Back in November 1999, the American left found itself involuntarily reinvigorated. Anti-free-trade protestors turned downtown Seattle into a riot zone during a meeting of the World Trade Organization. Traditional liberals deplored the images of trash cans crashing through plate-glass Starbucks windows, claiming that their peaceful, non-violent objections against transnational corporate hegemony had been subverted by a small band of anarchist goons.

But the rocks, tear gas and broken glass had their desired effect: They turned the WTO conference into mayhem. Delegates were trapped in their hotels. Meetings were cancelled. More importantly, for the first time since NAFTA went into effect in 1994, mainstream news reports began seriously questioning the benefits of free trade agreements. Corporate globalization, once taken for granted, was up for debate.

Five months later, in April 2000, traditional opposition groups — unions, environmental groups and leftist parties — converged on Washington DC to protest a meeting of the World Bank and International Monetary Fund, both linchpins of the trade globalization movement. D.C. police were determined to avoid a repeat of Seattle, and mainstream protesters squeamish about deviating from the Gandhi-King tradition of passive non-violence obliged them. Protesters were corralled in the streets where between 600 and 1,000 people — including members of the press — were shoved around and eventually arrested. Protest leaders even reportedly coordinated “peaceful arrests” in conjunction with police.

The D.C. protests proved both peaceful and useless. The IMF meetings went off without a hitch. Media analysts dwelled much more on the effectiveness of the cops’ riot-control tactics than they did on the exporting of high-wage jobs, or the working conditions in sweatshops and maquiladoras. There were more protests at the Democratic National Convention in Los Angeles. Violence was sparse; so was the television coverage.

There was some violence at the subsequent IMF/World Bank meeting in Prague, but Prague is in the Czech Republic, so Americans didn’t notice. Globalization fell off the political agenda for the remainder of the 2000 election year. Gore and Bush barely mentioned trade except to agree that it was a peachy thing, while the Green Party’s Ralph Nader — who made opposition to NAFTA and the WTO a centerpiece of his campaign — performed more poorly than expected.

Lefties just don’t seem to get this fundamental truth of politics: Not only has there never been a revolution without violence, but there’s never been meaningful social change without violence or at least the threat thereof. Mahatma Gandhi helped get the British out, but India remains as desperately poor and burdened by caste issues as ever. And the civil rights movement’s nonviolent marches took place against a backdrop of urban riots that helped force terrified white politicians to address racial discrimination.

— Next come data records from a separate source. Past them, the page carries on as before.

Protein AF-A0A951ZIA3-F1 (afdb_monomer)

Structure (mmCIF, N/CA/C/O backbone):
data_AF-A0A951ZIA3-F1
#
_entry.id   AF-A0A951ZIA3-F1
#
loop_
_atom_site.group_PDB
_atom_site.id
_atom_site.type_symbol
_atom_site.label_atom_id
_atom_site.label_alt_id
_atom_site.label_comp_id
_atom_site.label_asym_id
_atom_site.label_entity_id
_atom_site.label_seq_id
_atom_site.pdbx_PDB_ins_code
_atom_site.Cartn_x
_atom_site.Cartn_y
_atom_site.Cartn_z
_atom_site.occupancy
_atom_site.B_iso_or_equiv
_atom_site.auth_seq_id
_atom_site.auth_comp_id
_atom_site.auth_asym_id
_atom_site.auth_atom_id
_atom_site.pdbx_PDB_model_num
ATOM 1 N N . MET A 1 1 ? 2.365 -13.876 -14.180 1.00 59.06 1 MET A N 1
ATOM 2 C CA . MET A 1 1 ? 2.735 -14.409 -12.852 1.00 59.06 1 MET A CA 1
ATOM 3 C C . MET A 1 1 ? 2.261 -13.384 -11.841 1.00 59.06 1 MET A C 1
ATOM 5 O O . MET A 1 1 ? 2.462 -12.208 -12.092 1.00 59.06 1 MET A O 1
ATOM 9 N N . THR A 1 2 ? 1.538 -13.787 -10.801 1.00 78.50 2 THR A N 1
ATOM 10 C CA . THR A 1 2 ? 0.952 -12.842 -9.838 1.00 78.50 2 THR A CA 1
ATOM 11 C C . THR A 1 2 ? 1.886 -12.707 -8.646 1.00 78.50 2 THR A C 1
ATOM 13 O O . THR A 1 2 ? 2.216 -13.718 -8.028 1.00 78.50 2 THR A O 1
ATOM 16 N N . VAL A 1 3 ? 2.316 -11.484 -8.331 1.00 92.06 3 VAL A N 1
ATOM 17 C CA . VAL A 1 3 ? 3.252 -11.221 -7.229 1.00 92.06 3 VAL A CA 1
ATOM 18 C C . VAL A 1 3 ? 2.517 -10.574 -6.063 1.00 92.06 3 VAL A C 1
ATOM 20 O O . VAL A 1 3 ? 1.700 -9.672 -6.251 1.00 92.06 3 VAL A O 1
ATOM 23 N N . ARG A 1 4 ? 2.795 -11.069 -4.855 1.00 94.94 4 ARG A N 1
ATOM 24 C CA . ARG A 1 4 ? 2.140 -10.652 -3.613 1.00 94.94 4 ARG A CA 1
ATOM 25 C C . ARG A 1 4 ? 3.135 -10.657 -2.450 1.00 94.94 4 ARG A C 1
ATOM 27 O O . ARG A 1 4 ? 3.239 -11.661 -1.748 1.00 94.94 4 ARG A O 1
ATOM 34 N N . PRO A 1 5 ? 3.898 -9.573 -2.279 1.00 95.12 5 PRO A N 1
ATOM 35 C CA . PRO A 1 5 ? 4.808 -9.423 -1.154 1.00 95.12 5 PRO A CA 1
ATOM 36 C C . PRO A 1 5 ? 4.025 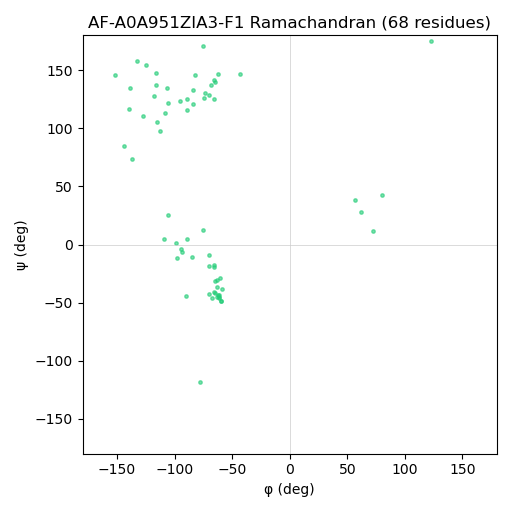-9.355 0.157 1.00 95.12 5 PRO A C 1
ATOM 38 O 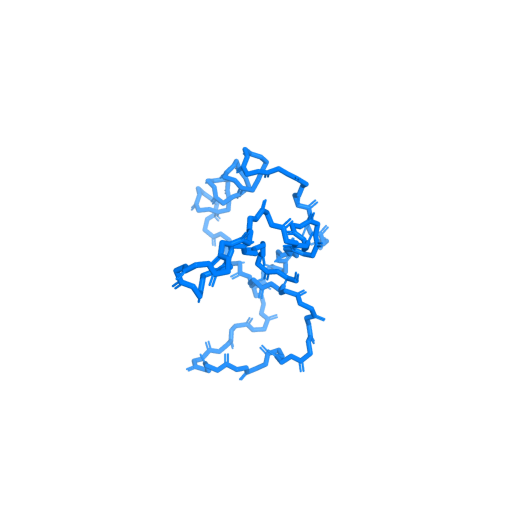O . PRO A 1 5 ? 2.991 -8.694 0.212 1.00 95.12 5 PRO A O 1
ATOM 41 N N . ALA A 1 6 ? 4.524 -9.998 1.207 1.00 94.12 6 ALA A N 1
ATOM 42 C CA . ALA A 1 6 ? 3.941 -9.946 2.547 1.00 94.12 6 ALA A CA 1
ATOM 43 C C . ALA A 1 6 ? 4.648 -8.9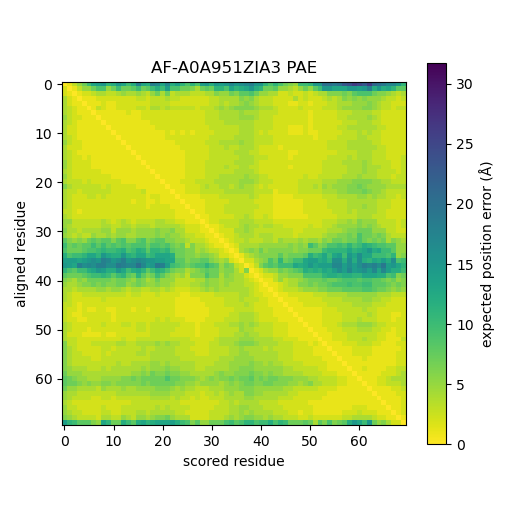28 3.457 1.00 94.12 6 ALA A C 1
ATOM 45 O O . ALA A 1 6 ? 4.153 -8.605 4.535 1.00 94.12 6 ALA A O 1
ATOM 46 N N . THR A 1 7 ? 5.809 -8.414 3.037 1.00 95.56 7 THR A N 1
ATOM 47 C CA . THR A 1 7 ? 6.587 -7.429 3.798 1.00 95.56 7 THR A CA 1
ATOM 48 C C . THR A 1 7 ? 7.047 -6.265 2.928 1.00 95.56 7 THR A C 1
ATOM 50 O O . THR A 1 7 ? 7.183 -6.376 1.707 1.00 95.56 7 THR A O 1
ATOM 53 N N . THR A 1 8 ? 7.343 -5.129 3.561 1.00 95.25 8 THR A N 1
ATOM 54 C CA . THR A 1 8 ? 7.887 -3.950 2.869 1.00 95.25 8 THR A CA 1
ATOM 55 C C . THR A 1 8 ? 9.261 -4.223 2.254 1.00 95.25 8 THR A C 1
ATOM 57 O O . THR A 1 8 ? 9.581 -3.670 1.204 1.00 95.25 8 THR A O 1
ATOM 60 N N . ALA A 1 9 ? 10.056 -5.112 2.858 1.00 97.44 9 ALA A N 1
ATOM 61 C CA . ALA A 1 9 ? 11.347 -5.536 2.324 1.00 97.44 9 ALA A CA 1
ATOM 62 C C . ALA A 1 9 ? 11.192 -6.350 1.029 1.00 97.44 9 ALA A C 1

Now we have the Quebec experience to reconfirm what students of history have understood all along. For two days, activists threw rocks and set fires while police used rubber bullets, water cannons, pepper spray and tear gas. Tens of thousands of people demonstrated peacefully while a far smaller group kicked ass. Guess which group garnered more attention for the anti-free-trade cause? “It was very successful for the movement,” noted retired sociologist Sel Burrows of Manitoba. “The wanton destruction was silly… but to bring attention to moderates, you have to have radicals.”

The struggle against free trade is far from over. But the Quebec protesters gave notice to leaders of other cities that they’ll pay a high cost for hosting such gatherings in the future. The anarchokids, with their willingness to break things, put this pressing issue back on the front burner where it belongs.